### ENTRIES SUPPLIED

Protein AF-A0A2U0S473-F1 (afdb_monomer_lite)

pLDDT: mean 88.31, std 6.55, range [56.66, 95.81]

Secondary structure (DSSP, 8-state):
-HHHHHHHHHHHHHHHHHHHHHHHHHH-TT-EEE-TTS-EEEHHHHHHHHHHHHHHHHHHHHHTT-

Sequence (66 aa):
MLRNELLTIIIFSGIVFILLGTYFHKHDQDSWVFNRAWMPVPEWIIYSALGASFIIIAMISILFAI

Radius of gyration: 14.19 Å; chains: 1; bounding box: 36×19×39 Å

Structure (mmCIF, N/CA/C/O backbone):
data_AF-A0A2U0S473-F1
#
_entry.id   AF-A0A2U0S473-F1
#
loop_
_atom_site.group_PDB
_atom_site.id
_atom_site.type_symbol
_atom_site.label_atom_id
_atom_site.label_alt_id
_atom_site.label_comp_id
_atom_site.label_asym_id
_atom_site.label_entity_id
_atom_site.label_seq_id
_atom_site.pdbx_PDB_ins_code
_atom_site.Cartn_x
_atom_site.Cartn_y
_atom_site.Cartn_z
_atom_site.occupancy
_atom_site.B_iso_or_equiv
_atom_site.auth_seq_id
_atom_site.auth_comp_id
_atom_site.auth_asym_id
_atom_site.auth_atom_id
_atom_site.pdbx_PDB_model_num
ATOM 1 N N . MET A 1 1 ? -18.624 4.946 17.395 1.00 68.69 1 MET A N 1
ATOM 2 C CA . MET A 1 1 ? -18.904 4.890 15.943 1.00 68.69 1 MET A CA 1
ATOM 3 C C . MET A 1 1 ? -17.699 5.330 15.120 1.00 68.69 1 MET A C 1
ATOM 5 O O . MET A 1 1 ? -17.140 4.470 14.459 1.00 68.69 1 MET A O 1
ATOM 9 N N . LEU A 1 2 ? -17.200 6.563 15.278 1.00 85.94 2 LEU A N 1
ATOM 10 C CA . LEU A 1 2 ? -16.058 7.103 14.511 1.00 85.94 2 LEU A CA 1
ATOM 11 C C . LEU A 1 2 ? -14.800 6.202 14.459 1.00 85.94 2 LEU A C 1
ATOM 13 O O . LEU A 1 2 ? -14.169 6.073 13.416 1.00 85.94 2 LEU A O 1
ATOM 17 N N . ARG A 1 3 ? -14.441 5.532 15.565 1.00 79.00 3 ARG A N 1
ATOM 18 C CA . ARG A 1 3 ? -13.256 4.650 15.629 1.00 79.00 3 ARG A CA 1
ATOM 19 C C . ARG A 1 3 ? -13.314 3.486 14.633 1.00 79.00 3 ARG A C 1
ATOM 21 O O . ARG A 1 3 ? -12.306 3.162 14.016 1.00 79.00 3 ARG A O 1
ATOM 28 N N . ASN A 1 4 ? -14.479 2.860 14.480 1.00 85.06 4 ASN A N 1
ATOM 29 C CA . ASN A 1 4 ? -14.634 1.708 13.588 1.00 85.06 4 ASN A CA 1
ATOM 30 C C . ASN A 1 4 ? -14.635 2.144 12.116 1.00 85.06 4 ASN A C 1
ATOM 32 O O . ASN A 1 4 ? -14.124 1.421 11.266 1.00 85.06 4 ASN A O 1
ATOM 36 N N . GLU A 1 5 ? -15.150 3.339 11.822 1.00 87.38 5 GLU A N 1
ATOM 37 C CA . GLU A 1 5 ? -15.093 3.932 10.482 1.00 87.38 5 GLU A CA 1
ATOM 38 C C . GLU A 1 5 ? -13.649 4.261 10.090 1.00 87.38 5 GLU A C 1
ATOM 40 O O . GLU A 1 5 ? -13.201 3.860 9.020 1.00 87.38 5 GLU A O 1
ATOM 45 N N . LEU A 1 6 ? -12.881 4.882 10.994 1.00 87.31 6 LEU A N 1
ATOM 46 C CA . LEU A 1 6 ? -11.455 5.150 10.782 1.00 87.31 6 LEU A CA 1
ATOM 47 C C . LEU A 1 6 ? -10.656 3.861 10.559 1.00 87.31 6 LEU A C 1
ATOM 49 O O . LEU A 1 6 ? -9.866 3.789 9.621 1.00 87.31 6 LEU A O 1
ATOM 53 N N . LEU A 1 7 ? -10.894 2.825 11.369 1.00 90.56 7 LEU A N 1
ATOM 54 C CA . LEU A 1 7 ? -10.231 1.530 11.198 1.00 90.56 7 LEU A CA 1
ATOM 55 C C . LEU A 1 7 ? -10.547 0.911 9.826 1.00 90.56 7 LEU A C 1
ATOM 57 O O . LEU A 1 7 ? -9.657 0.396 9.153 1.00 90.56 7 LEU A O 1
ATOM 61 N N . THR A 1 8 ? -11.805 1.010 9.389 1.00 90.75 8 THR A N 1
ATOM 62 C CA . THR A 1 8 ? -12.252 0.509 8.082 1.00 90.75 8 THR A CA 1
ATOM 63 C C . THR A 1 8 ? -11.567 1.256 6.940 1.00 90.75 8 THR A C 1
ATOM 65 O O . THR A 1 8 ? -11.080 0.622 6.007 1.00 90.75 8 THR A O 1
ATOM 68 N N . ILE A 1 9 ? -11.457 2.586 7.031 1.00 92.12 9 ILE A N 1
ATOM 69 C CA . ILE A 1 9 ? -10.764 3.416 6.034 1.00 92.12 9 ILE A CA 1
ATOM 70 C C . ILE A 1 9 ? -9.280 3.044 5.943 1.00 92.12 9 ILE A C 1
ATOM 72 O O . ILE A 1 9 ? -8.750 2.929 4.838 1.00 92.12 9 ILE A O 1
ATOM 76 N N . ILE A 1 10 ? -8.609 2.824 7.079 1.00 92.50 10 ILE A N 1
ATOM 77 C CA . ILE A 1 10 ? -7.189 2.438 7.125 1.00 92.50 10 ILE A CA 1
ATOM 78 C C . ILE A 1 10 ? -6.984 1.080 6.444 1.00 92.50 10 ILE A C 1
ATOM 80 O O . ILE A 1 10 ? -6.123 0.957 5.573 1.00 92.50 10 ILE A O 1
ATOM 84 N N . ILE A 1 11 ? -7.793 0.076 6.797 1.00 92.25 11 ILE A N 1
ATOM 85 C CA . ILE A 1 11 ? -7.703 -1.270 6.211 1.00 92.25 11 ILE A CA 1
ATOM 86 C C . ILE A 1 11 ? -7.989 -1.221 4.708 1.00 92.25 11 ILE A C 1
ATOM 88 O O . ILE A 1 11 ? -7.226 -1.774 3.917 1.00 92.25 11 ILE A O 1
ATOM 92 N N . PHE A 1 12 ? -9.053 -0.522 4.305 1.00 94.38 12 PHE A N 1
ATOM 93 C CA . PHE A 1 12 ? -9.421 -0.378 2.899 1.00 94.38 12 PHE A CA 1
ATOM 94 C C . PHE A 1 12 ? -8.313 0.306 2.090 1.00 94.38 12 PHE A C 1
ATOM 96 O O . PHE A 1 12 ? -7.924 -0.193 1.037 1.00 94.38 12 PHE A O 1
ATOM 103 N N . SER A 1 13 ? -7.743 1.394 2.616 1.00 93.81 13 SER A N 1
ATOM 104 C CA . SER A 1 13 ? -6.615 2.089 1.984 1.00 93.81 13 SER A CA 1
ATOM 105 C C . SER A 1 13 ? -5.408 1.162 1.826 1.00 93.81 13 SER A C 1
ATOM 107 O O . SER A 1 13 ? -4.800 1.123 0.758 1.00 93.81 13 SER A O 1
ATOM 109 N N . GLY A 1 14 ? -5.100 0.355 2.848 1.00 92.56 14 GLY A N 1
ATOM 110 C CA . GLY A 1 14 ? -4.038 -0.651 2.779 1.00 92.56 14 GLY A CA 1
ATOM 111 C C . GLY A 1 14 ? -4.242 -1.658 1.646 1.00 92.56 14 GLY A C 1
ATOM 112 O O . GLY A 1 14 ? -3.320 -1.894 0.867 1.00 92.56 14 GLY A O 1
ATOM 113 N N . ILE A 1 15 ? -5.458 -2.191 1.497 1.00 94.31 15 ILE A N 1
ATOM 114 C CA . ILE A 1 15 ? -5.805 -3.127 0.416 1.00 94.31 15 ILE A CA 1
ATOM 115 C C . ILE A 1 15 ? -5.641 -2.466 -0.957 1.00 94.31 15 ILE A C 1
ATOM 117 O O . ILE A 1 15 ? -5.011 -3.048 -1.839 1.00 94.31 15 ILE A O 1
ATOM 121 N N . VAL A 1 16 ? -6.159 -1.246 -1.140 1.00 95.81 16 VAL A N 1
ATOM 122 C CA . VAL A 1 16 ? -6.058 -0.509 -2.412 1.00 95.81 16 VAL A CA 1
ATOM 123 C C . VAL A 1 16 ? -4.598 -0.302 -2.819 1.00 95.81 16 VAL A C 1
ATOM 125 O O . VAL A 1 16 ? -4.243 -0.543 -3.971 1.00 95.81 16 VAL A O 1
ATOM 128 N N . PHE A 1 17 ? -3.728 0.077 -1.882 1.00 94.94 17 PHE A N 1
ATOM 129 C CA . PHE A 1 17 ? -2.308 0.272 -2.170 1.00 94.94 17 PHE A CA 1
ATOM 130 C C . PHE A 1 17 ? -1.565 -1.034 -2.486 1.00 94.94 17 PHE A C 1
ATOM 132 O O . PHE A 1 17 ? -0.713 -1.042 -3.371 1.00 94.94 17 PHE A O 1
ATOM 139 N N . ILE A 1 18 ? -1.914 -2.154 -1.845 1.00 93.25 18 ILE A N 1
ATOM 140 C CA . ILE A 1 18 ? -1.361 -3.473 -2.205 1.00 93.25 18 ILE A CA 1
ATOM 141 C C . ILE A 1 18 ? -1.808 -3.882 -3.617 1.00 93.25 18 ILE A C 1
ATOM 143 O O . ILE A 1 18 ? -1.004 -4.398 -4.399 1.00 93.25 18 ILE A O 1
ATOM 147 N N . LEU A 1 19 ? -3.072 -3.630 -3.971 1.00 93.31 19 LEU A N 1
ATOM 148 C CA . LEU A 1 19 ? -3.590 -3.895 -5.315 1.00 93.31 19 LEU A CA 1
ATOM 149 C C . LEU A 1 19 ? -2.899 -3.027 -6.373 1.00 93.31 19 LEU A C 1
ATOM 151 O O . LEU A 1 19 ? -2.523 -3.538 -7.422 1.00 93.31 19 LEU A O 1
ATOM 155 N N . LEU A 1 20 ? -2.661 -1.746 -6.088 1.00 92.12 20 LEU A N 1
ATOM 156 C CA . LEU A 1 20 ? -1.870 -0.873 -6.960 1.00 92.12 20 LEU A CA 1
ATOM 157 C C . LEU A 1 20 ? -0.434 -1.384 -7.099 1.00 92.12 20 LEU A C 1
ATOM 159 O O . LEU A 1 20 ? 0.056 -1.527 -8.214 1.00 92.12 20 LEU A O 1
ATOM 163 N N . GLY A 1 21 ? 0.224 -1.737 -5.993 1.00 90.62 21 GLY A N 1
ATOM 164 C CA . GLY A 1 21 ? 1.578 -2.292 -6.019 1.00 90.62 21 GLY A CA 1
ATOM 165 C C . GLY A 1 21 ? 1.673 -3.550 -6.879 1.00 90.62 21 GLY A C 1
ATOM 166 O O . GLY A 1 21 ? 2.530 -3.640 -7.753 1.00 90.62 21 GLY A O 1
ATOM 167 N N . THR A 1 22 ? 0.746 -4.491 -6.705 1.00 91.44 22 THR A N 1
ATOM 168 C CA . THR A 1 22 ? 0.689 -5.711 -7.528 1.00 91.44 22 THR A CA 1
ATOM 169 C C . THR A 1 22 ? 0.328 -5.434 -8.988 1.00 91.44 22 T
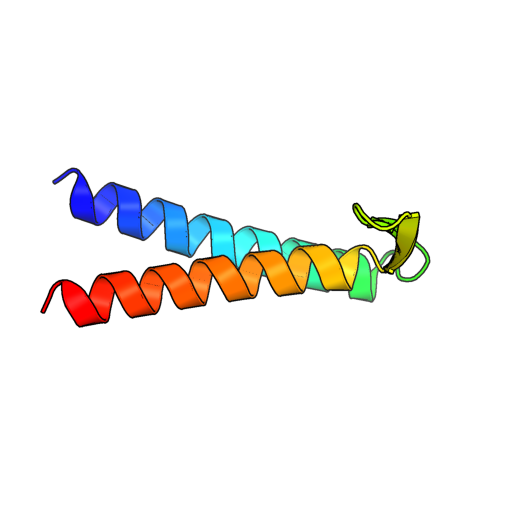HR A C 1
ATOM 171 O O . THR A 1 22 ? 0.880 -6.086 -9.873 1.00 91.44 22 THR A O 1
ATOM 174 N N . TYR A 1 23 ? -0.537 -4.454 -9.261 1.00 92.50 23 TYR A N 1
ATOM 175 C CA . TYR A 1 23 ? -0.858 -4.017 -10.619 1.00 92.50 23 TYR A CA 1
ATOM 176 C C . TYR A 1 23 ? 0.380 -3.472 -11.339 1.00 92.50 23 TYR A C 1
ATOM 178 O O . TYR A 1 23 ? 0.732 -3.990 -12.398 1.00 92.50 23 TYR A O 1
ATOM 186 N N . PHE A 1 24 ? 1.088 -2.506 -10.745 1.00 89.94 24 PHE A N 1
ATOM 187 C CA . PHE A 1 24 ? 2.314 -1.948 -11.325 1.00 89.94 24 PHE A CA 1
ATOM 188 C C . PHE A 1 24 ? 3.406 -3.010 -11.455 1.00 89.94 24 PHE A C 1
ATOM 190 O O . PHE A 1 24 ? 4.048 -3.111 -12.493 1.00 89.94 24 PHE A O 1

### TASK ITEM
Reproduce word for word the material above, starting with the line that has "ATOM 105 C C" and stopping after the line that has "ATOM 115 C C".

### SOLUTION FOR THIS TASK
ATOM 105 C C . SER A 1 13 ? -5.408 1.162 1.826 1.00 93.81 13 SER A C 1
ATOM 107 O O . SER A 1 13 ? -4.800 1.123 0.758 1.00 93.81 13 SER A O 1
ATOM 109 N N . GLY A 1 14 ? -5.100 0.355 2.848 1.00 92.56 14 GLY A N 1
ATOM 110 C CA . GLY A 1 14 ? -4.038 -0.651 2.779 1.00 92.56 14 GLY A CA 1
ATOM 111 C C . GLY A 1 14 ? -4.242 -1.658 1.646 1.00 92.56 14 GLY A C 1
ATOM 112 O O . GLY A 1 14 ? -3.320 -1.894 0.867 1.00 92.56 14 GLY A O 1
ATOM 113 N N . ILE A 1 15 ? -5.458 -2.191 1.497 1.00 94.31 15 ILE A N 1
ATOM 114 C CA . ILE A 1 15 ? -5.805 -3.127 0.416 1.00 94.31 15 ILE A CA 1
ATOM 115 C C . ILE A 1 15 ? -5.641 -2.466 -0.957 1.00 94.31 15 ILE A C 1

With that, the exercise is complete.